# [SUPPLIED MATERIAL]
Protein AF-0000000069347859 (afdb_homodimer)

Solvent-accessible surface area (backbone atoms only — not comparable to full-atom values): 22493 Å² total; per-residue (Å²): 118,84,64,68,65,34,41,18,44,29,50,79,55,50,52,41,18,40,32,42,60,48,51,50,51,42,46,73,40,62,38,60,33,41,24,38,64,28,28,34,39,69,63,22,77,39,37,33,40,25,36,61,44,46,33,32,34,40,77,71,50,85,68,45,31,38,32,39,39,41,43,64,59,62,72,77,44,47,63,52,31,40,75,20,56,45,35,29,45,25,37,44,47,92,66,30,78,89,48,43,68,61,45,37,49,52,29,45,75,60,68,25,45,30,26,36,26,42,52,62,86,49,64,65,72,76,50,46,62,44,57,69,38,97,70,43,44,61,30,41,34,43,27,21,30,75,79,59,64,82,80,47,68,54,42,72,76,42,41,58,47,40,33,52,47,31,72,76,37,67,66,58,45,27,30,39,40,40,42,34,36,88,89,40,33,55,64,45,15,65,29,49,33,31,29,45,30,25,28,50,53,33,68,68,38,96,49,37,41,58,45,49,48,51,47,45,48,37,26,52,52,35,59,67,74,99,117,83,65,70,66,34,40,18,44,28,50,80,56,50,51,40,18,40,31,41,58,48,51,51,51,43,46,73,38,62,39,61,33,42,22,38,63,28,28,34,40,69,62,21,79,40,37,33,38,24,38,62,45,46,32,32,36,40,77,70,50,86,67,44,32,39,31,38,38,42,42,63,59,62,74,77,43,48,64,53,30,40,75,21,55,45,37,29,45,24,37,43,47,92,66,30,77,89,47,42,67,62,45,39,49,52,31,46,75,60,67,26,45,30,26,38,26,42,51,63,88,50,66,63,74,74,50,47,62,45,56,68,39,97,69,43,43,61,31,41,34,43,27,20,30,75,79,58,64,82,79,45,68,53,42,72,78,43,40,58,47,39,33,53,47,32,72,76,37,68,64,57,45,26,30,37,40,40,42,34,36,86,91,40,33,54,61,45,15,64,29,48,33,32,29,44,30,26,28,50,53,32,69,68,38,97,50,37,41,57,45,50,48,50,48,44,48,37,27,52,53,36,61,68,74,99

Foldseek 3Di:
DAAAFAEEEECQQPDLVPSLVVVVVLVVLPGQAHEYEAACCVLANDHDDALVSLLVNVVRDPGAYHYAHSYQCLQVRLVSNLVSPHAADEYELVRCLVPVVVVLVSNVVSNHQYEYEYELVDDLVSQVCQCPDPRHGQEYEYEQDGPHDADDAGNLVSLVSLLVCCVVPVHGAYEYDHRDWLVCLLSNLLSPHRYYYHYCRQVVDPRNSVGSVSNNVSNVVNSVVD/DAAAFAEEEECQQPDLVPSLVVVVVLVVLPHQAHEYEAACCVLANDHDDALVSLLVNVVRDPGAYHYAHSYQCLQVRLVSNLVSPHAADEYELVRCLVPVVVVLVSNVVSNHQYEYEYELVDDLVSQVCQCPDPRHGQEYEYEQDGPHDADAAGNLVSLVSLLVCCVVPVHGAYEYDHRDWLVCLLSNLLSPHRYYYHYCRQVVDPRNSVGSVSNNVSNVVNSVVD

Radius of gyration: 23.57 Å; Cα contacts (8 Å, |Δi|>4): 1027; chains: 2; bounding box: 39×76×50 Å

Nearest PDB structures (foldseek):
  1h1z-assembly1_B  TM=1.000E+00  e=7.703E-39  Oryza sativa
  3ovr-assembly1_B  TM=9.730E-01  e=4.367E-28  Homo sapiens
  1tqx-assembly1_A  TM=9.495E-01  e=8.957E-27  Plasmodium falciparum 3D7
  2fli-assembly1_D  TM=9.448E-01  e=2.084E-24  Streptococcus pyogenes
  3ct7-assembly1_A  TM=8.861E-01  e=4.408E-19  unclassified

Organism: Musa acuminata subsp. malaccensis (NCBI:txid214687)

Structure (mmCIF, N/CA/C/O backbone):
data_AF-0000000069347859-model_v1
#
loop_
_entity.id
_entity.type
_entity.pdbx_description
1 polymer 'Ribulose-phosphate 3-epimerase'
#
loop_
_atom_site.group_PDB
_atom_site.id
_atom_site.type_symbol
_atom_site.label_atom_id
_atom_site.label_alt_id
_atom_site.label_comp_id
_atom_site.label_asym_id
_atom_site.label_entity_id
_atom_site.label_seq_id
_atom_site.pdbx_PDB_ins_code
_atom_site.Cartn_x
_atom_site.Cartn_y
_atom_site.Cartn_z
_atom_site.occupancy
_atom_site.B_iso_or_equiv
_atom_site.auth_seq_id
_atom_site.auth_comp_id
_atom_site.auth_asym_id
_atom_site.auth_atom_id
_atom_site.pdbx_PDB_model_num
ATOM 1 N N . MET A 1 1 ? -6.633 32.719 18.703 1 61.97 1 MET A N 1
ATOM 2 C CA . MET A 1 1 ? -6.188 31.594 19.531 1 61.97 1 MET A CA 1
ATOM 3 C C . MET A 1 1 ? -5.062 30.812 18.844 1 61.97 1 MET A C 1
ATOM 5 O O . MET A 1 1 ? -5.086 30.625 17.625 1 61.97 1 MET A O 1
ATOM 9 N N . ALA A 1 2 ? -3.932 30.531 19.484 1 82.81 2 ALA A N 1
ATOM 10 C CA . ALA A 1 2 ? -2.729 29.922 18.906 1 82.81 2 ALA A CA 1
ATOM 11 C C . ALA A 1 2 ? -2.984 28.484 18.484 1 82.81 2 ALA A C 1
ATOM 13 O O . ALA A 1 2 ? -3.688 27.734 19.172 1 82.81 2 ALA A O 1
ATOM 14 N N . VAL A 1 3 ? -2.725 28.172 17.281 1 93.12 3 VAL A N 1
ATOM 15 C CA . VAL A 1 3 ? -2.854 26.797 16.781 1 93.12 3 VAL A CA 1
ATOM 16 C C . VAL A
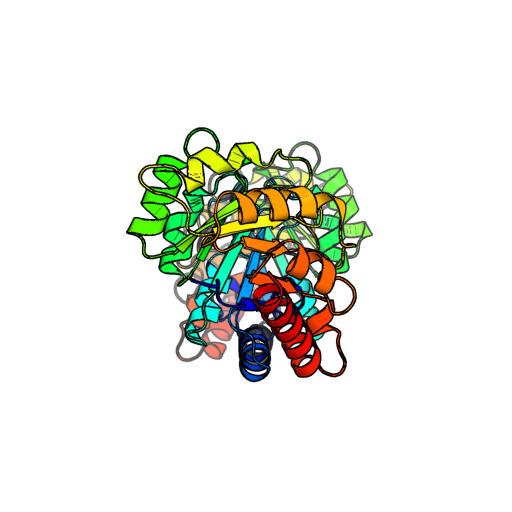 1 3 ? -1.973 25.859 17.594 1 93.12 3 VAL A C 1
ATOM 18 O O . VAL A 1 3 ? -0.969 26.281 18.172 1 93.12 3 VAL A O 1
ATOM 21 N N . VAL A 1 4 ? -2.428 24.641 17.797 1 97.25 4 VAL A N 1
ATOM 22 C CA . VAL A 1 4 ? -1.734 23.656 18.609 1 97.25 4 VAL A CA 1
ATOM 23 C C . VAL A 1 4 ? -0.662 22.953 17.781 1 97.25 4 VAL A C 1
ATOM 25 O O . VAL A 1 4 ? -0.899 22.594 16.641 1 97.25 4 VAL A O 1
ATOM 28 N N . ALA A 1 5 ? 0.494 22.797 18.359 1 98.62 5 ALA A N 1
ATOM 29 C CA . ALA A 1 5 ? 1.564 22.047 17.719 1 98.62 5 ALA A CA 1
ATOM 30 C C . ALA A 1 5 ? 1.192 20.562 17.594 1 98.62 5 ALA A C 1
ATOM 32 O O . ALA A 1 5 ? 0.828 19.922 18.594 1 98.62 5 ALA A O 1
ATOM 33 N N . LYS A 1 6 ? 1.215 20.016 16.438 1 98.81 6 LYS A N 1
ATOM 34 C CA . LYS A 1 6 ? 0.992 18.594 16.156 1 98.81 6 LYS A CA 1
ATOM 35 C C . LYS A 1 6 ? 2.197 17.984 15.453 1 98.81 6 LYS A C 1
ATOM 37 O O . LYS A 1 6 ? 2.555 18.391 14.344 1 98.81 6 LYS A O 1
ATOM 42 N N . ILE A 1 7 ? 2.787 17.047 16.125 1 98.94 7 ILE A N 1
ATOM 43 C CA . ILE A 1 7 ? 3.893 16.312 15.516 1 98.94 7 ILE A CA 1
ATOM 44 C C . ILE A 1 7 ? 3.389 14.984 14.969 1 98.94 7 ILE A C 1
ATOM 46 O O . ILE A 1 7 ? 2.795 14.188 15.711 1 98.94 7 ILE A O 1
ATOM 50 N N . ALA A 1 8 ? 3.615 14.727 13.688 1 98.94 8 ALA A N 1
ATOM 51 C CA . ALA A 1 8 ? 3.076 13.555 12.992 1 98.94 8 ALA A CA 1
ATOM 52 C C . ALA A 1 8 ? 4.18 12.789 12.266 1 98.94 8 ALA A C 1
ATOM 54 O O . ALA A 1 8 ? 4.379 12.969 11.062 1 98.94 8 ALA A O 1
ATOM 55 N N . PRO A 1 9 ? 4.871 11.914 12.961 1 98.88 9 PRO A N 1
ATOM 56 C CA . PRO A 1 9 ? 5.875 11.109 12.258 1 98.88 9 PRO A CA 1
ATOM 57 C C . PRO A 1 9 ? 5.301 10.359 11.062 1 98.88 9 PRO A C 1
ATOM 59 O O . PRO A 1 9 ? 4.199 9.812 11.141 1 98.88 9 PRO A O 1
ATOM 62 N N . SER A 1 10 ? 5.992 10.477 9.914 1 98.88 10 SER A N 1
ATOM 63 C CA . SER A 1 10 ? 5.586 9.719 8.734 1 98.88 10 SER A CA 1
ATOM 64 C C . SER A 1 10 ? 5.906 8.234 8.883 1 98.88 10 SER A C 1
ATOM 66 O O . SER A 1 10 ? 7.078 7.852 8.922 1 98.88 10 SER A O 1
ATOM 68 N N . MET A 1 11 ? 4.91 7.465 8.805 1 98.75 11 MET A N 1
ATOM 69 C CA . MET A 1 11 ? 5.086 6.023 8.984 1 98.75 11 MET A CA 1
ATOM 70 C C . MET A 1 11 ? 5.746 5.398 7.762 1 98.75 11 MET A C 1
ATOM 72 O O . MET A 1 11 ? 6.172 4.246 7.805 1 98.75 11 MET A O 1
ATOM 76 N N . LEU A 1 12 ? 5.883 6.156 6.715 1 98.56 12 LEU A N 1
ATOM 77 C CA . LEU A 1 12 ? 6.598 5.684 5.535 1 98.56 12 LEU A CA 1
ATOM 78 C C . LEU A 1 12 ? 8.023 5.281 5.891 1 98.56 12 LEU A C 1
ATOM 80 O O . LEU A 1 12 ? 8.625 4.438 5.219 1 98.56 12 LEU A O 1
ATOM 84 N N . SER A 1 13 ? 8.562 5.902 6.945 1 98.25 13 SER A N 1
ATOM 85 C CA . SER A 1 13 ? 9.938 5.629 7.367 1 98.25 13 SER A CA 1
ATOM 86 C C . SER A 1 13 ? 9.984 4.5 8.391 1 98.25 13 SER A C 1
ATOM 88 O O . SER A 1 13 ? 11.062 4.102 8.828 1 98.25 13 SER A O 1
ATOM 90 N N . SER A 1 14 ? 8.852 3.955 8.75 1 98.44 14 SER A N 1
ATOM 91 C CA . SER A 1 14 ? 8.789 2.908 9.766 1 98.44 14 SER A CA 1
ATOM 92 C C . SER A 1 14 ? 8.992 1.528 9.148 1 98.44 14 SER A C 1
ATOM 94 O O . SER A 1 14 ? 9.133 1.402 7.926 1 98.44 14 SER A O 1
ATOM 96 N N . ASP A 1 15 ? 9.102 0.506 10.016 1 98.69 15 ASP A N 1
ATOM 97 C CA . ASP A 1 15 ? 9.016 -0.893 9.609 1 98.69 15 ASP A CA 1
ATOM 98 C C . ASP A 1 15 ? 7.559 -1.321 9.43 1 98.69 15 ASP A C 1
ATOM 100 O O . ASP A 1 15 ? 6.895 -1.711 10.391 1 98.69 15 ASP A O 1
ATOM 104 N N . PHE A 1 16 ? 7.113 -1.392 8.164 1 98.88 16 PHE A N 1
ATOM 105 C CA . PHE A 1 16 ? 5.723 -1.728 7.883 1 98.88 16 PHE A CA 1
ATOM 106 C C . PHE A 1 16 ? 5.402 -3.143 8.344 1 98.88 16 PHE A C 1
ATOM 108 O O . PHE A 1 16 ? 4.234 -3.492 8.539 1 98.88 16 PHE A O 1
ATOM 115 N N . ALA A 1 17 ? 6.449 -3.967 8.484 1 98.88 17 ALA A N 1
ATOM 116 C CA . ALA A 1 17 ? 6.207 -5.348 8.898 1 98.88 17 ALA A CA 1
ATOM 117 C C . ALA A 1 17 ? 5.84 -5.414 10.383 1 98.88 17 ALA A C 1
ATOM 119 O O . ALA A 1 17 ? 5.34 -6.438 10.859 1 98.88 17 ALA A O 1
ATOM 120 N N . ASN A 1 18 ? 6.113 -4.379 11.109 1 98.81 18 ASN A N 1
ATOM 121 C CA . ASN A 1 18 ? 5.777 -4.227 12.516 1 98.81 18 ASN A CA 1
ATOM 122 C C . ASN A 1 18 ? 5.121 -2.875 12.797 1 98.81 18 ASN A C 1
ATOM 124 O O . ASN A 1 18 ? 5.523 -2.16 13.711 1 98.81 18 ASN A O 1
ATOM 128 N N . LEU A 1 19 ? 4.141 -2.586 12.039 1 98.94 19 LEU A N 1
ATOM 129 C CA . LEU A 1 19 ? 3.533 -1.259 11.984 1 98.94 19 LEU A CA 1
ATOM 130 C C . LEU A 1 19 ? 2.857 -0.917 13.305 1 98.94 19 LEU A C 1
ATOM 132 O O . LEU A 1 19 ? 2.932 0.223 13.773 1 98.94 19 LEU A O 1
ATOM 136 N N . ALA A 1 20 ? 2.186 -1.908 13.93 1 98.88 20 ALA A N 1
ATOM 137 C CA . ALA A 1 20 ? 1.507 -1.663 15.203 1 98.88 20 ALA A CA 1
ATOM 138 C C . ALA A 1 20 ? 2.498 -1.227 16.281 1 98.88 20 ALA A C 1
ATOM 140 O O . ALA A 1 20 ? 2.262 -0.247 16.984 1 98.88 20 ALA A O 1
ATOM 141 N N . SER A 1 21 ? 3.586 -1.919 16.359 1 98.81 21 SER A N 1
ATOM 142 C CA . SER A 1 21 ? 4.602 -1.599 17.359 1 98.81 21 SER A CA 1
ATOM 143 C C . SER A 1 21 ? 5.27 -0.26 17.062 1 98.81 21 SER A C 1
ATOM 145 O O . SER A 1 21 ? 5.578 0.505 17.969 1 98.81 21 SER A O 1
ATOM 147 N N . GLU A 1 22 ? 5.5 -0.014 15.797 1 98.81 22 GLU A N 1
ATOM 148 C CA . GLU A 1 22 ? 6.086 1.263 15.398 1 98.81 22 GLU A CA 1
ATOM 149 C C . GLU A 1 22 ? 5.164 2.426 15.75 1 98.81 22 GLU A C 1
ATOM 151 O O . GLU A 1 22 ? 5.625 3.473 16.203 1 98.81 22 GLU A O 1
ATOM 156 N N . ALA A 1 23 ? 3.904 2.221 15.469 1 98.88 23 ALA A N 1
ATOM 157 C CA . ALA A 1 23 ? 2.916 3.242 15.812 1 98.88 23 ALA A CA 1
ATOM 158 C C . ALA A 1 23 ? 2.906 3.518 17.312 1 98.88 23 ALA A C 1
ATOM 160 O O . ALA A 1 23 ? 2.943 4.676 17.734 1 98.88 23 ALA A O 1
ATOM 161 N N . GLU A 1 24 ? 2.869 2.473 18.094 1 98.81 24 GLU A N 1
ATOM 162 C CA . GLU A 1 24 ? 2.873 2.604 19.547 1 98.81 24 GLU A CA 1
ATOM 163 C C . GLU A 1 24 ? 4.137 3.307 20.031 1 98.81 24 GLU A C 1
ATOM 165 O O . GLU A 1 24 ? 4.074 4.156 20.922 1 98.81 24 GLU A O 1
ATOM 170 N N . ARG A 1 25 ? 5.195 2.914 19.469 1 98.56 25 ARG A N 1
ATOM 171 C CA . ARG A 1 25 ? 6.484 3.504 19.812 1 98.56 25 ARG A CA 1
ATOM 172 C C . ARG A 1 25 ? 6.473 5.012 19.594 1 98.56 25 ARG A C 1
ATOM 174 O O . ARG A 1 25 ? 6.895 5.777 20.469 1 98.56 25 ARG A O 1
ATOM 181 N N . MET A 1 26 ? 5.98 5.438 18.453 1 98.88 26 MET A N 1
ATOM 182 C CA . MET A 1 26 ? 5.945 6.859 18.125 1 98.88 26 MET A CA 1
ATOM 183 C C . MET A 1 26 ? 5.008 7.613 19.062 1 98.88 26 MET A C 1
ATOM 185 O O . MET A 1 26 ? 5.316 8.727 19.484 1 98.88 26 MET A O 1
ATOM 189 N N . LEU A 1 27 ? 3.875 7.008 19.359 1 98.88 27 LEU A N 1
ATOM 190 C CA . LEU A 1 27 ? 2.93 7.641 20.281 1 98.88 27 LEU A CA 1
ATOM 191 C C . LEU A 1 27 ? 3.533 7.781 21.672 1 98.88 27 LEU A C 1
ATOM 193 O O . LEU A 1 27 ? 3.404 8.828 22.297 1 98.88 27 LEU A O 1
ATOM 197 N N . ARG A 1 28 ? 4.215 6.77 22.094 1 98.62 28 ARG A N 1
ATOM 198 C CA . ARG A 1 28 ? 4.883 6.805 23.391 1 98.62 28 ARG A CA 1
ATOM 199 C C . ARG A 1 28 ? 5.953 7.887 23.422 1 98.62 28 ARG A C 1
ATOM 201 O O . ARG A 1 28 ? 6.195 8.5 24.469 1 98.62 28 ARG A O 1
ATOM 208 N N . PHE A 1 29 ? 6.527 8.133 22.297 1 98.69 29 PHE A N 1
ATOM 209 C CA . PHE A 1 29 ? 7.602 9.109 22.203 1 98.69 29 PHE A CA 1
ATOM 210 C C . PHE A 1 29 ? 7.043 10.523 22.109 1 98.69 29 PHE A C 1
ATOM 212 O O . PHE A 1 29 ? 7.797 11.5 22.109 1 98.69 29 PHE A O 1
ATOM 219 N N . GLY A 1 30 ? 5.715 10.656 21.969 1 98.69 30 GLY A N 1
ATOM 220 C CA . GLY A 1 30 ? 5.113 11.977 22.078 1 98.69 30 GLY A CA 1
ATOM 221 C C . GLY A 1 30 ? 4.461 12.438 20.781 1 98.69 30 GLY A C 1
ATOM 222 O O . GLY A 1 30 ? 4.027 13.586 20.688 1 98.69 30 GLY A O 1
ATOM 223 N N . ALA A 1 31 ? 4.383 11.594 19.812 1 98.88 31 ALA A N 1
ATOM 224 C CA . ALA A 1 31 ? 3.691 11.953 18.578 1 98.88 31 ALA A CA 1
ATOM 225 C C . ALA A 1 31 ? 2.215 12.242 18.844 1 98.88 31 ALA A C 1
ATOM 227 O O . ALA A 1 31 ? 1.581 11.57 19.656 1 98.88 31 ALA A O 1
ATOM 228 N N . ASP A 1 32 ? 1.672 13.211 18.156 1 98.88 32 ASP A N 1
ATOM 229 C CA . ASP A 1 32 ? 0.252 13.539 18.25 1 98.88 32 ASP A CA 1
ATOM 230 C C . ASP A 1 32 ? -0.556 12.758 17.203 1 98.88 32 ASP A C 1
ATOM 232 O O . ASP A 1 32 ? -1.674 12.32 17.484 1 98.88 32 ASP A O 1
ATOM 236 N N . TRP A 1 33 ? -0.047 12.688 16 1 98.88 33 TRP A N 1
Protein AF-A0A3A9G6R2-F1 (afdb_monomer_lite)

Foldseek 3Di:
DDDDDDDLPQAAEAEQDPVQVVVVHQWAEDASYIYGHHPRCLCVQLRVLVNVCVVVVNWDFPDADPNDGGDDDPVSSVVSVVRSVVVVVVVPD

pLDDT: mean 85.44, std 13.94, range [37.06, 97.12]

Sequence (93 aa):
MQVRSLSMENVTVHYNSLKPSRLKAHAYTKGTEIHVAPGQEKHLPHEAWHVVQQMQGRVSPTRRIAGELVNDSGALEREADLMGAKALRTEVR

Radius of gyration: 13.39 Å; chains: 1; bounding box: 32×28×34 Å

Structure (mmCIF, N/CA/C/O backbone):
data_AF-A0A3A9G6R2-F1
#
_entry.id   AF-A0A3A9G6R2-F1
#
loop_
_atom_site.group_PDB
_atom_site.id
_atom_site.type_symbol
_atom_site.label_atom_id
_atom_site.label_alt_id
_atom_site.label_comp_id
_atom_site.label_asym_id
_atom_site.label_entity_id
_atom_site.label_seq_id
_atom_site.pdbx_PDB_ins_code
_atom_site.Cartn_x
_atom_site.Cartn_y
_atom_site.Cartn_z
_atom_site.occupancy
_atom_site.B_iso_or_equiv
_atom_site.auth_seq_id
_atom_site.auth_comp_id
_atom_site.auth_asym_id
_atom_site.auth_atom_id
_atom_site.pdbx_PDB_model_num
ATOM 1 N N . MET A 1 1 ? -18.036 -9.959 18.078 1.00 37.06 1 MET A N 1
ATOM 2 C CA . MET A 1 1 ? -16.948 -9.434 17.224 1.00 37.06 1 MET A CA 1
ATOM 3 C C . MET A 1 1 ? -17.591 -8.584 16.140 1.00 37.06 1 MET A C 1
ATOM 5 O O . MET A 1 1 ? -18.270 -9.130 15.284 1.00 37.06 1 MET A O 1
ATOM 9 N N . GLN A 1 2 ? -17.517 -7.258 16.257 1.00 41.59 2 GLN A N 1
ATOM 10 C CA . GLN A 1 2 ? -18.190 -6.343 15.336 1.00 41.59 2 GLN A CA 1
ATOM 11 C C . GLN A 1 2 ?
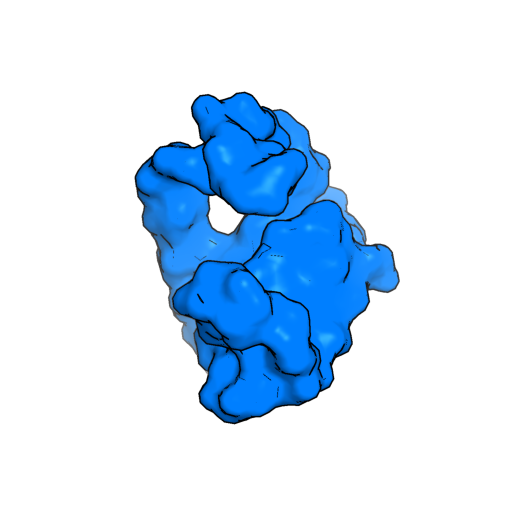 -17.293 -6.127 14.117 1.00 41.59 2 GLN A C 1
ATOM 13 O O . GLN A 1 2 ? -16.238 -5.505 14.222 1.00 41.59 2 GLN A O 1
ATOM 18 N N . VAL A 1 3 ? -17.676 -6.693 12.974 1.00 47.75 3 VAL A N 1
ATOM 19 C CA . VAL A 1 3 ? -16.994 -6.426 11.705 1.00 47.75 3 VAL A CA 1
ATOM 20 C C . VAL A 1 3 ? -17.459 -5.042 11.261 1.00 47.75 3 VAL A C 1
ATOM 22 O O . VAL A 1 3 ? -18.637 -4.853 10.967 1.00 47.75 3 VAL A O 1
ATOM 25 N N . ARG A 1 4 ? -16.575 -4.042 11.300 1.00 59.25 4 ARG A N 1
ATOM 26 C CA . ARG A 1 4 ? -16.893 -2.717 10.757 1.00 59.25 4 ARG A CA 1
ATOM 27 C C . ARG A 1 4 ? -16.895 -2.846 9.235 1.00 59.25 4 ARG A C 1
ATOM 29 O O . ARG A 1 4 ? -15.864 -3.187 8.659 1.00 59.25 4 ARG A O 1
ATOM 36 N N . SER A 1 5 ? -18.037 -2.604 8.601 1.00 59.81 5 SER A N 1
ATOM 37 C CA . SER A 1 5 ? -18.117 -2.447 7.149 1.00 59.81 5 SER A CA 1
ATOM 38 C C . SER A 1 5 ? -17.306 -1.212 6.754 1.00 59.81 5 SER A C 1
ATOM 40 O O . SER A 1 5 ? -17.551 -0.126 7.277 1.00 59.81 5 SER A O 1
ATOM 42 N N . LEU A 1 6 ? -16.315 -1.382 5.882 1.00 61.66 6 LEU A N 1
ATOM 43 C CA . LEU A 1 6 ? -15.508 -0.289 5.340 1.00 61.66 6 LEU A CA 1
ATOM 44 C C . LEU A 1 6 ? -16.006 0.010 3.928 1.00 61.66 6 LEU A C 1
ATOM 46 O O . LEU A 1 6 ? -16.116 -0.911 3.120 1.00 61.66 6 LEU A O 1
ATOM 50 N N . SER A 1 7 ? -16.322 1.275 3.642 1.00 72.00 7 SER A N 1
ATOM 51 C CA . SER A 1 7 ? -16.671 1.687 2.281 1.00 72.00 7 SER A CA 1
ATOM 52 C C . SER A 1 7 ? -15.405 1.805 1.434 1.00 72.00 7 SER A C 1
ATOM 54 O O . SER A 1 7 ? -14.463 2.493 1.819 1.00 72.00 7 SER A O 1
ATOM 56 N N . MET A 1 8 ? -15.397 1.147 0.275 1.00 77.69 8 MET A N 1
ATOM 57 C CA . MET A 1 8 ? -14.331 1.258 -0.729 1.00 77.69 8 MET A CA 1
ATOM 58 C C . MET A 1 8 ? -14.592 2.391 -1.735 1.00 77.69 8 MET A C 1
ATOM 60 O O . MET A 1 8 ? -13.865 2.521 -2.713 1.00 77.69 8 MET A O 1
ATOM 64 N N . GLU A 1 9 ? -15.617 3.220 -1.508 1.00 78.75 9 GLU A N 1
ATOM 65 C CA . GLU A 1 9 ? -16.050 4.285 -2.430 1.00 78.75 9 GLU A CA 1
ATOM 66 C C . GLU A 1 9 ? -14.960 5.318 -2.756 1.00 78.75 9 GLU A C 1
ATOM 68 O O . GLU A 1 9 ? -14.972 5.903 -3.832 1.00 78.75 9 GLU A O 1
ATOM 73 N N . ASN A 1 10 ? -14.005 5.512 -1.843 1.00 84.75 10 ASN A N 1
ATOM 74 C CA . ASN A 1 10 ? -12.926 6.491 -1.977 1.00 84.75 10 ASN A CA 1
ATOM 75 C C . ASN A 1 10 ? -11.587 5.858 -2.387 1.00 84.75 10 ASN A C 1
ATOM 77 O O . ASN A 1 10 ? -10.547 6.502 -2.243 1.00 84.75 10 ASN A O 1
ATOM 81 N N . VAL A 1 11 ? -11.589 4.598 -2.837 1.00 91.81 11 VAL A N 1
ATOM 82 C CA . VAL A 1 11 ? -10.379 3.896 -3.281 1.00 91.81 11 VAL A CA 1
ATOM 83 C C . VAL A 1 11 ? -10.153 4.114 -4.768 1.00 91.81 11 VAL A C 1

# [TASK DIRECTIONS]
In the listing above, find the line holding "ATOM 106 C C" and the line holding "ATOM 141 N N", then output those two lines and every line between them exactly.

# [ANSWER TO THE EXERCISE]
ATOM 106 C C . PHE A 1 16 ? 5.402 -3.143 8.344 1 98.88 16 PHE A C 1
ATOM 108 O O . PHE A 1 16 ? 4.234 -3.492 8.539 1 98.88 16 PHE A O 1
ATOM 115 N N . ALA A 1 17 ? 6.449 -3.967 8.484 1 98.88 17 ALA A N 1
ATOM 116 C CA . ALA A 1 17 ? 6.207 -5.348 8.898 1 98.88 17 ALA A CA 1
ATOM 117 C C . ALA A 1 17 ? 5.84 -5.414 10.383 1 98.88 17 ALA A C 1
ATOM 119 O O . ALA A 1 17 ? 5.34 -6.438 10.859 1 98.88 17 ALA A O 1
ATOM 120 N N . ASN A 1 18 ? 6.113 -4.379 11.109 1 98.81 18 ASN A N 1
ATOM 121 C CA . ASN A 1 18 ? 5.777 -4.227 12.516 1 98.81 18 ASN A CA 1
ATOM 122 C C . ASN A 1 18 ? 5.121 -2.875 12.797 1 98.81 18 ASN A C 1
ATOM 124 O O . ASN A 1 18 ? 5.523 -2.16 13.711 1 98.81 18 ASN A O 1
ATOM 128 N N . LEU A 1 19 ? 4.141 -2.586 12.039 1 98.94 19 LEU A N 1
ATOM 129 C CA . LEU A 1 19 ? 3.533 -1.259 11.984 1 98.94 19 LEU A CA 1
ATOM 130 C C . LEU A 1 19 ? 2.857 -0.917 13.305 1 98.94 19 LEU A C 1
ATOM 132 O O . LEU A 1 19 ? 2.932 0.223 13.773 1 98.94 19 LEU A O 1
ATOM 136 N N . ALA A 1 20 ? 2.186 -1.908 13.93 1 98.88 20 ALA A N 1
ATOM 137 C CA . ALA A 1 20 ? 1.507 -1.663 15.203 1 98.88 20 ALA A CA 1
ATOM 138 C C . ALA A 1 20 ? 2.498 -1.227 16.281 1 98.88 20 ALA A C 1
ATOM 140 O O . ALA A 1 20 ? 2.262 -0.247 16.984 1 98.88 20 ALA A O 1
ATOM 141 N N . SER A 1 21 ? 3.586 -1.919 16.359 1 98.81 21 SER A N 1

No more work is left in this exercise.